S’inscrivant dans une tra­di­tion qui brille autant par des écrits pro­gram­ma­tiques que par des éclats spon­tanés, de La Défense et illus­tra­tion de la langue française de Joachim du Bel­lay aux man­i­festes dadaïstes, sur­réal­istes, et autres, jusqu’au tout per­son­nel Man­i­feste de la poésie vécue d’Alain Jouf­froy auquel le titre du numéro 26 de la revue virtuelle des Édi­tions Tar­mac, Fes­ti­val Per­ma­nent des Mots, créée par Jean-Claude Goiri, « La Poésie Man­i­feste », sem­ble se référ­er, moins par déférence, que pour réha­biliter le plaisir du texte comme prélude à une poé­tique incar­née tant dans la chair du poème que dans le vif de la vie, selon le vœu ini­tial de l’aîné de vivre cette dernière comme un mode de rela­tion à soi, aux autres, au monde, au cœur des exis­tences : « Un man­i­feste écrit au temps de la pseu­do-« fin des man­i­festes » pour trans­gress­er l’esprit du temps, coïn­cider avec l’espace réel, celui où la poésie, avant de s’écrire, est un défi du corps à toutes les formes de manip­u­la­tion de la pen­sée. Le con­tact direct avec l’extérieur absolu – le satori comme prax­is du regard -, la poésie vécue comme être-au-monde. »

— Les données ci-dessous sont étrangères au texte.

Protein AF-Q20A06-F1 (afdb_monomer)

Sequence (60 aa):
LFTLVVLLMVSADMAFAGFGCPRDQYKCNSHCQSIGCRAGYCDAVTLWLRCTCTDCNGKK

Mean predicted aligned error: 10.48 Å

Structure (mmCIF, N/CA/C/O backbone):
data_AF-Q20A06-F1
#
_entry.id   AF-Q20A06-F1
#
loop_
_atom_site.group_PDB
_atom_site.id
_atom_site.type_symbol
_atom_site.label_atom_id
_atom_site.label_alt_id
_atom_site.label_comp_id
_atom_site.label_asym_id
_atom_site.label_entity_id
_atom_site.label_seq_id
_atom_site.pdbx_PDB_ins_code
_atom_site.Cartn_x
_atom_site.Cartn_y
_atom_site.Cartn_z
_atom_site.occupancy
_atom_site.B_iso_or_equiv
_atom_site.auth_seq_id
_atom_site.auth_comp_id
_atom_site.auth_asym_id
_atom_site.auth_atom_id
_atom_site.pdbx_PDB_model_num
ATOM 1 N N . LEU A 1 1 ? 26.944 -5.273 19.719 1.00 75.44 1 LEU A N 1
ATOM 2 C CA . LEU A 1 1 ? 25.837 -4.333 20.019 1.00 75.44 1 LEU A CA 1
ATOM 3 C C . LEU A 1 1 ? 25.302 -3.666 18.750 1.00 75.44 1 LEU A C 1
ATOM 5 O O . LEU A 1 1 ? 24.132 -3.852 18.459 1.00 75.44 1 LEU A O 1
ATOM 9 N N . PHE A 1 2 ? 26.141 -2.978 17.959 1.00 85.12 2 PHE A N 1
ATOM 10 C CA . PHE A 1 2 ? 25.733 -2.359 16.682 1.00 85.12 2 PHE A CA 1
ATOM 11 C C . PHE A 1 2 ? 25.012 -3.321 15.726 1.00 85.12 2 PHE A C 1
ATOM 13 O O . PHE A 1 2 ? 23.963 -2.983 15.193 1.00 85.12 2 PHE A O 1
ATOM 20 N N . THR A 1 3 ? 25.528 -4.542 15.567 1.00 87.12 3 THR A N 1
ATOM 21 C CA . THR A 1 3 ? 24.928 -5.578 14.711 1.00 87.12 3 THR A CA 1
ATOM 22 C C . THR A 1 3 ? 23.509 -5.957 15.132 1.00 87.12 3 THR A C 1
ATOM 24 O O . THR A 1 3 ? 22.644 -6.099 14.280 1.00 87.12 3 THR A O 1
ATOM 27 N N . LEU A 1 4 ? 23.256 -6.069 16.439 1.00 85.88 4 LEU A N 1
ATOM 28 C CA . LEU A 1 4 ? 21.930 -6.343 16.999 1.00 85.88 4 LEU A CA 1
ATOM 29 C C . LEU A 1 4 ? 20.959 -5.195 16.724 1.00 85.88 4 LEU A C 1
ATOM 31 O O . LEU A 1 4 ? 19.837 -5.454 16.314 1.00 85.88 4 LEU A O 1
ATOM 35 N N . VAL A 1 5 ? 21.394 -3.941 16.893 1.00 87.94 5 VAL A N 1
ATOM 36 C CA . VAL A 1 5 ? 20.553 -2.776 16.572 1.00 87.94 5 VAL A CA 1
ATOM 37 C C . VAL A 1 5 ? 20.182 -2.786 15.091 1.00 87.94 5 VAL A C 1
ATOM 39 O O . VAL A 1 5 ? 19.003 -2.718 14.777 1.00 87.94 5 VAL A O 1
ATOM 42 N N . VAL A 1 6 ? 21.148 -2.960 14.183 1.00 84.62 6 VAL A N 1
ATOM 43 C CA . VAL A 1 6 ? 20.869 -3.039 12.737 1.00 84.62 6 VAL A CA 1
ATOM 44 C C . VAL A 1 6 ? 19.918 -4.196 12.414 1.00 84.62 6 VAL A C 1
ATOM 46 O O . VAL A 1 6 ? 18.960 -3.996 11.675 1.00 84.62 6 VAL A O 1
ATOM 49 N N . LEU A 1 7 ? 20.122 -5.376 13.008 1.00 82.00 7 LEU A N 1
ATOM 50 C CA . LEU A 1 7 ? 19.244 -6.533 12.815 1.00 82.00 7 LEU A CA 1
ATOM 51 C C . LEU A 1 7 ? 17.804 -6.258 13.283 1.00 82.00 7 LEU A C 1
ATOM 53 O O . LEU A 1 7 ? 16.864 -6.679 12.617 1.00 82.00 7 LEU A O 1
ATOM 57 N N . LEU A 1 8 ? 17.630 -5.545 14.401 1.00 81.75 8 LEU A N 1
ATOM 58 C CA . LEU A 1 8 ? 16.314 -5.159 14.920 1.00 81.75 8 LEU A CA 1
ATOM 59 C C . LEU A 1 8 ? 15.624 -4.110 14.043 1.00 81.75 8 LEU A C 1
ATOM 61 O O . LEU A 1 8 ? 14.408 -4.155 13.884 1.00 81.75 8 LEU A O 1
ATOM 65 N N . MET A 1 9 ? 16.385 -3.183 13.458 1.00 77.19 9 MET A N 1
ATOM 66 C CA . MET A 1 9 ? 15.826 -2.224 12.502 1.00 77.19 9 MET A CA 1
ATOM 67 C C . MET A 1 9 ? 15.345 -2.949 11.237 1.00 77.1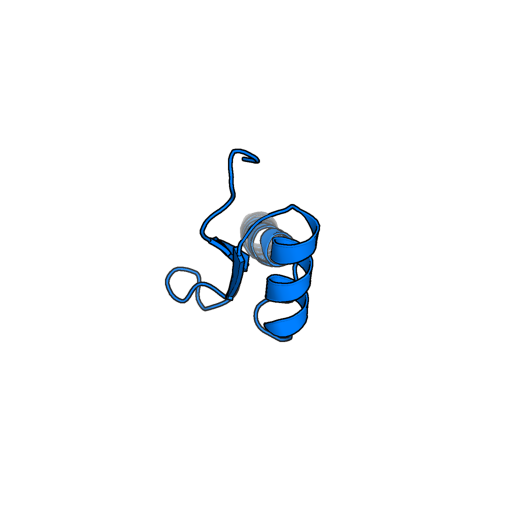9 9 MET A C 1
ATOM 69 O O . MET A 1 9 ? 14.228 -2.687 10.805 1.00 77.19 9 MET A O 1
ATOM 73 N N . VAL A 1 10 ? 16.138 -3.906 10.724 1.00 71.75 10 VAL A N 1
ATOM 74 C CA . VAL A 1 10 ? 15.784 -4.727 9.548 1.00 71.75 10 VAL A CA 1
ATOM 75 C C . VAL A 1 10 ? 14.589 -5.653 9.821 1.00 71.75 10 VAL A C 1
ATOM 77 O O . VAL A 1 10 ? 13.744 -5.893 8.966 1.00 71.75 10 VAL A O 1
ATOM 80 N N . SER A 1 11 ? 14.480 -6.219 11.023 1.00 68.50 11 SER A N 1
ATOM 81 C CA . SER A 1 11 ? 13.333 -7.074 11.353 1.00 68.50 11 SER A CA 1
ATOM 82 C C . SER A 1 11 ? 12.048 -6.273 11.568 1.00 68.50 11 SER A C 1
ATOM 84 O O . SER A 1 11 ? 10.963 -6.777 11.267 1.00 68.50 11 SER A O 1
ATOM 86 N N . ALA A 1 12 ? 12.154 -5.033 12.055 1.00 66.62 12 ALA A N 1
ATOM 87 C CA . ALA A 1 12 ? 11.005 -4.159 12.225 1.00 66.62 12 ALA A CA 1
ATOM 88 C C . ALA A 1 12 ? 10.339 -3.852 10.879 1.00 66.62 12 ALA A C 1
ATOM 90 O O . ALA A 1 12 ? 9.123 -4.008 10.791 1.00 6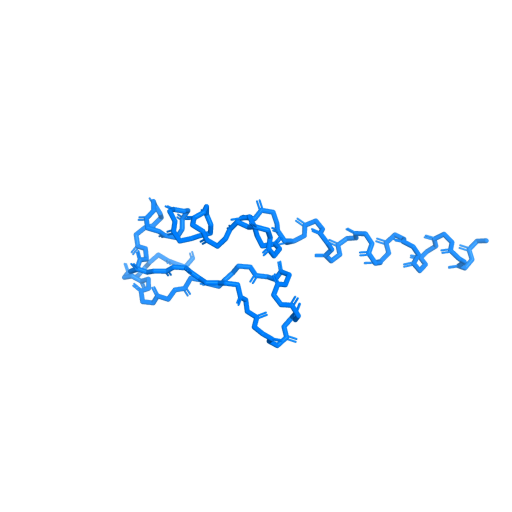6.62 12 ALA A O 1
ATOM 91 N N . ASP A 1 13 ? 11.087 -3.499 9.824 1.00 61.69 13 ASP A N 1
ATOM 92 C CA . ASP A 1 13 ? 10.486 -3.237 8.504 1.00 61.69 13 ASP A CA 1
ATOM 93 C C . ASP A 1 13 ? 9.774 -4.462 7.915 1.00 61.69 13 ASP A C 1
ATOM 95 O O . ASP A 1 13 ? 8.659 -4.330 7.400 1.00 61.69 13 ASP A O 1
ATOM 99 N N . MET A 1 14 ? 10.328 -5.661 8.110 1.00 57.38 14 MET A N 1
ATOM 100 C CA . MET A 1 14 ? 9.681 -6.915 7.716 1.00 57.38 14 MET A CA 1
ATOM 101 C C . MET A 1 14 ? 8.386 -7.174 8.499 1.00 57.38 14 MET A C 1
ATOM 103 O O . MET A 1 14 ? 7.456 -7.772 7.965 1.00 57.38 14 MET A O 1
ATOM 107 N N . ALA A 1 15 ? 8.266 -6.709 9.746 1.00 59.75 15 ALA A N 1
ATOM 108 C CA . ALA A 1 15 ? 7.022 -6.841 10.509 1.00 59.75 15 ALA A CA 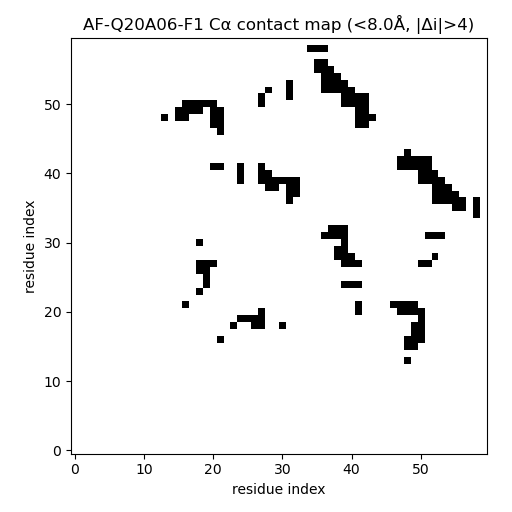1
ATOM 109 C C . ALA A 1 15 ? 5.903 -5.926 9.971 1.00 59.75 15 ALA A C 1
ATOM 111 O O . ALA A 1 15 ? 4.729 -6.306 10.003 1.00 59.75 15 ALA A O 1
ATOM 112 N N . PHE A 1 16 ? 6.240 -4.763 9.394 1.00 56.19 16 PHE A N 1
ATOM 113 C CA . PHE A 1 16 ? 5.260 -3.910 8.700 1.00 56.19 16 PHE A CA 1
ATOM 114 C C . PHE A 1 16 ? 4.728 -4.549 7.397 1.00 56.19 16 PHE A C 1
ATOM 116 O O . PHE A 1 16 ? 3.713 -4.091 6.868 1.00 56.19 16 PHE A O 1
ATOM 123 N N . ALA A 1 17 ? 5.335 -5.645 6.920 1.00 60.12 17 ALA A N 1
ATOM 124 C CA . ALA A 1 17 ? 4.873 -6.450 5.783 1.00 60.12 17 ALA A CA 1
ATOM 125 C C . ALA A 1 17 ? 3.672 -7.373 6.085 1.00 60.12 17 ALA A C 1
ATOM 127 O O . ALA A 1 17 ? 3.274 -8.195 5.256 1.00 60.12 17 ALA A O 1
ATOM 128 N N . GLY A 1 18 ? 3.074 -7.256 7.276 1.00 62.84 18 GLY A N 1
ATOM 129 C CA . GLY A 1 18 ? 2.165 -8.242 7.875 1.00 62.84 18 GLY A CA 1
ATOM 130 C C . GLY A 1 18 ? 0.868 -8.592 7.127 1.00 62.84 18 GLY A C 1
ATOM 131 O O . GLY A 1 18 ? 0.160 -9.508 7.545 1.00 62.84 18 GLY A O 1
ATOM 132 N N . PHE A 1 19 ? 0.545 -7.947 6.007 1.00 78.31 19 PHE A N 1
ATOM 133 C CA . PHE A 1 19 ? -0.696 -8.209 5.265 1.00 78.31 19 PHE A CA 1
ATOM 134 C C . PHE A 1 19 ? -0.538 -9.198 4.104 1.00 78.31 19 PHE A C 1
ATOM 136 O O . PHE A 1 19 ? -1.406 -9.275 3.247 1.00 78.31 19 PHE A O 1
ATOM 143 N N . GLY A 1 20 ? 0.538 -9.989 4.088 1.00 83.62 20 GLY A N 1
ATOM 144 C CA . GLY A 1 20 ? 0.772 -11.051 3.100 1.00 83.62 20 GLY A CA 1
ATOM 145 C C . GLY A 1 20 ? 1.924 -10.760 2.144 1.00 83.62 20 GLY A C 1
ATOM 146 O O . GLY A 1 20 ? 2.436 -11.662 1.500 1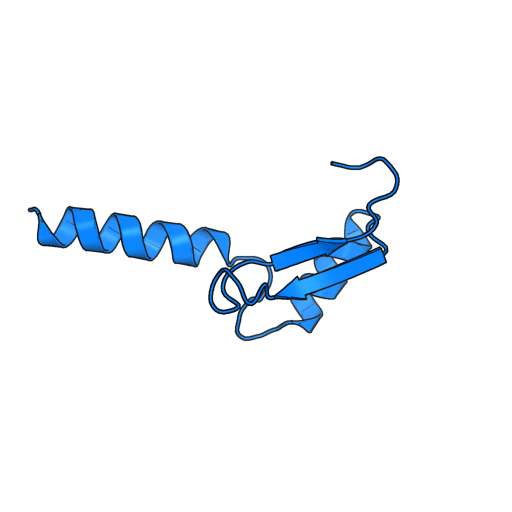.00 83.62 20 GLY A O 1
ATOM 147 N N . CYS A 1 21 ? 2.419 -9.535 2.094 1.00 91.44 21 CYS A N 1
ATOM 148 C CA . CYS A 1 21 ? 3.531 -9.164 1.235 1.00 91.44 21 CYS A CA 1
ATOM 149 C C . CYS A 1 21 ? 4.874 -9.729 1.751 1.00 91.44 21 CYS A C 1
ATOM 151 O O . CYS A 1 21 ? 5.074 -9.792 2.962 1.00 91.44 21 CYS A O 1
ATOM 153 N N . PRO A 1 22 ? 5.793 -10.205 0.884 1.00 88.62 22 PRO A N 1
ATOM 154 C CA . PRO A 1 22 ? 5.697 -10.340 -0.577 1.00 88.62 22 PRO A CA 1
ATOM 155 C C . PRO A 1 22 ? 5.047 -11.656 -1.057 1.00 88.62 22 PRO A C 1
ATOM 157 O O . PRO A 1 22 ? 4.888 -11.861 -2.256 1.00 88.62 22 PRO A O 1
ATOM 160 N N . ARG A 1 23 ? 4.730 -12.592 -0.153 1.00 88.81 23 ARG A N 1
ATOM 161 C CA . ARG A 1 23 ? 4.387 -13.989 -0.494 1.00 88.81 23 ARG A CA 1
ATOM 162 C C . ARG A 1 23 ? 2.940 -14.211 -0.938 1.00 88.81 23 ARG A C 1
ATOM 164 O O . ARG A 1 23 ? 2.654 -15.208 -1.587 1.00 88.81 23 ARG A O 1
ATOM 171 N N . ASP A 1 24 ? 2.048 -13.313 -0.561 1.00 90.56 24 ASP A N 1
ATOM 172 C CA . ASP A 1 24 ? 0.601 -13.475 -0.599 1.00 90.56 24 ASP A CA 1
ATOM 173 C C . ASP A 1 24 ? -0.069 -12.121 -0.885 1.00 90.56 24 ASP A C 1
ATOM 175 O O . ASP A 1 24 ? -0.588 -11.420 -0.011 1.00 90.56 24 ASP A O 1
ATOM 179 N N . GLN A 1 25 ? -0.024 -11.736 -2.162 1.00 90.12 25 GLN A N 1
ATOM 180 C CA . GLN A 1 25 ? -0.699 -10.539 -2.669 1.00 90.12 25 GLN A CA 1
ATOM 181 C C . GLN A 1 25 ? -2.220 -10.615 -2.477 1.00 90.12 25 GLN A C 1
ATOM 183 O O . GLN A 1 25 ? -2.868 -9.588 -2.277 1.00 90.12 25 GLN A O 1
ATOM 188 N N . TYR A 1 26 ? -2.794 -11.823 -2.514 1.00 93.19 26 TYR A N 1
ATOM 189 C CA . TYR A 1 26 ? -4.230 -12.023 -2.360 1.00 93.19 26 TYR A CA 1
ATOM 190 C C . TYR A 1 26 ? -4.693 -11.677 -0.944 1.00 93.19 26 TYR A C 1
ATOM 192 O O . TYR A 1 26 ? -5.695 -10.979 -0.784 1.00 93.19 26 TYR A O 1
ATOM 200 N N . LYS A 1 27 ? -3.936 -12.076 0.083 1.00 94.06 27 LYS A N 1
ATOM 201 C CA . LYS A 1 27 ? -4.201 -11.684 1.472 1.00 94.06 27 LYS A CA 1
ATOM 202 C C . LYS A 1 27 ? -4.148 -10.169 1.665 1.00 94.06 27 LYS A C 1
ATOM 204 O O . LYS A 1 27 ? -5.024 -9.629 2.338 1.00 94.06 27 LYS A O 1
ATOM 209 N N . CYS A 1 28 ? -3.206 -9.480 1.015 1.00 94.12 28 CYS A N 1
ATOM 210 C CA . CYS A 1 28 ? -3.135 -8.014 1.043 1.00 94.12 28 CYS A CA 1
ATOM 211 C C . CYS A 1 28 ? -4.386 -7.397 0.408 1.00 94.12 28 CYS A C 1
ATOM 213 O O . CYS A 1 28 ? -5.044 -6.548 1.011 1.00 94.12 28 CYS A O 1
ATOM 215 N N . ASN A 1 29 ? -4.776 -7.879 -0.774 1.00 94.44 29 ASN A N 1
ATOM 216 C CA . ASN A 1 29 ? -5.981 -7.414 -1.447 1.00 94.44 29 ASN A CA 1
ATOM 217 C C . ASN A 1 29 ? -7.253 -7.662 -0.620 1.00 94.44 29 ASN A C 1
ATOM 219 O O . ASN A 1 29 ? -8.053 -6.746 -0.431 1.00 94.44 29 ASN A O 1
ATOM 223 N N . SER A 1 30 ? -7.417 -8.872 -0.083 1.00 94.81 30 SER A N 1
ATOM 224 C CA . SER A 1 30 ? -8.558 -9.242 0.758 1.00 94.81 30 SER A CA 1
ATOM 225 C C . SER A 1 30 ? -8.624 -8.395 2.028 1.00 94.81 30 SER A C 1
ATOM 227 O O . SER A 1 30 ? -9.715 -7.993 2.433 1.00 94.81 30 SER A O 1
ATOM 229 N N . HIS A 1 31 ? -7.478 -8.099 2.646 1.00 91.75 31 HIS A N 1
ATOM 230 C CA . HIS A 1 31 ? -7.414 -7.209 3.798 1.00 91.75 31 HIS A CA 1
ATOM 231 C C . HIS A 1 31 ? -7.890 -5.799 3.433 1.00 91.75 31 HIS A C 1
ATOM 233 O O . HIS A 1 31 ? -8.800 -5.280 4.079 1.00 91.75 31 HIS A O 1
ATOM 239 N N . CYS A 1 32 ? -7.355 -5.209 2.363 1.00 93.44 32 CYS A N 1
ATOM 240 C CA . CYS A 1 32 ? -7.762 -3.877 1.916 1.00 93.44 32 CYS A CA 1
ATOM 241 C C . CYS A 1 32 ? -9.262 -3.809 1.579 1.00 93.44 32 CYS A C 1
ATOM 243 O O . CYS A 1 32 ? -9.938 -2.854 1.958 1.00 93.44 32 CYS A O 1
ATOM 245 N N . GLN A 1 33 ? -9.810 -4.843 0.939 1.00 93.75 33 GLN A N 1
ATOM 246 C CA . GLN A 1 33 ? -11.248 -4.930 0.671 1.00 93.75 33 GLN A CA 1
ATOM 247 C C . GLN A 1 33 ? -12.080 -5.026 1.956 1.00 93.75 33 GLN A C 1
ATOM 249 O O . GLN A 1 33 ? -13.114 -4.367 2.064 1.00 93.75 33 GLN A O 1
ATOM 254 N N . SER A 1 34 ? -11.607 -5.766 2.965 1.00 93.19 34 SER A N 1
ATOM 255 C CA . SER A 1 34 ? -12.306 -5.892 4.254 1.00 93.19 34 SER A CA 1
ATOM 256 C C . SER A 1 34 ? -12.450 -4.567 5.012 1.00 93.19 34 SER A C 1
ATOM 258 O O . SER A 1 34 ? -13.426 -4.381 5.735 1.00 93.19 34 SER A O 1
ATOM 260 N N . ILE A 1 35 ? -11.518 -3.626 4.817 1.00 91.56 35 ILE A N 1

C’est tout le kaléi­do­scope de ces croise­ments de regards, de ces rela­tions entre les mots et les choses, les choses et le monde, fort de la diver­sité des plumes invitées à déploy­er leur rap­port lit­téraire au réel, en autant de réal­ités pal­pa­bles de cette expres­sion mul­ti­ple que les sig­nataires de ce Man­i­feste au Pluriel, dans la ren­con­tre, l’échange et le partage, don­nent à lire, réfléchir, sen­tir, sans chef de file et sans doxa préétablie, ce qui fait toute la richesse de cette propo­si­tion moins d’écrits théoriques, der­rière le titre évo­ca­teur de l’ensemble, que dans les nuances sin­gulières et à tra­vers les portes sen­sorielles où c’est la poésie même qui ain­si se man­i­feste… Le sens de la for­mule apho­ris­tique de San­drine Davin en forme un des exem­ples les plus probants, illus­trant com­ment en quelques mots se dessi­nent les racines de la parole entre ciel et terre : « Sous un ciel à l’agonie / La nuit trouée d’étoiles / Bâil­lonne mes pupilles / … / Appren­dre la langue de la terre / Et respir­er le même silence / Là où la pierre prend corps / Là où les chairs rident le temps / … / Entre ciel et terre / Les paroles s’enracinent »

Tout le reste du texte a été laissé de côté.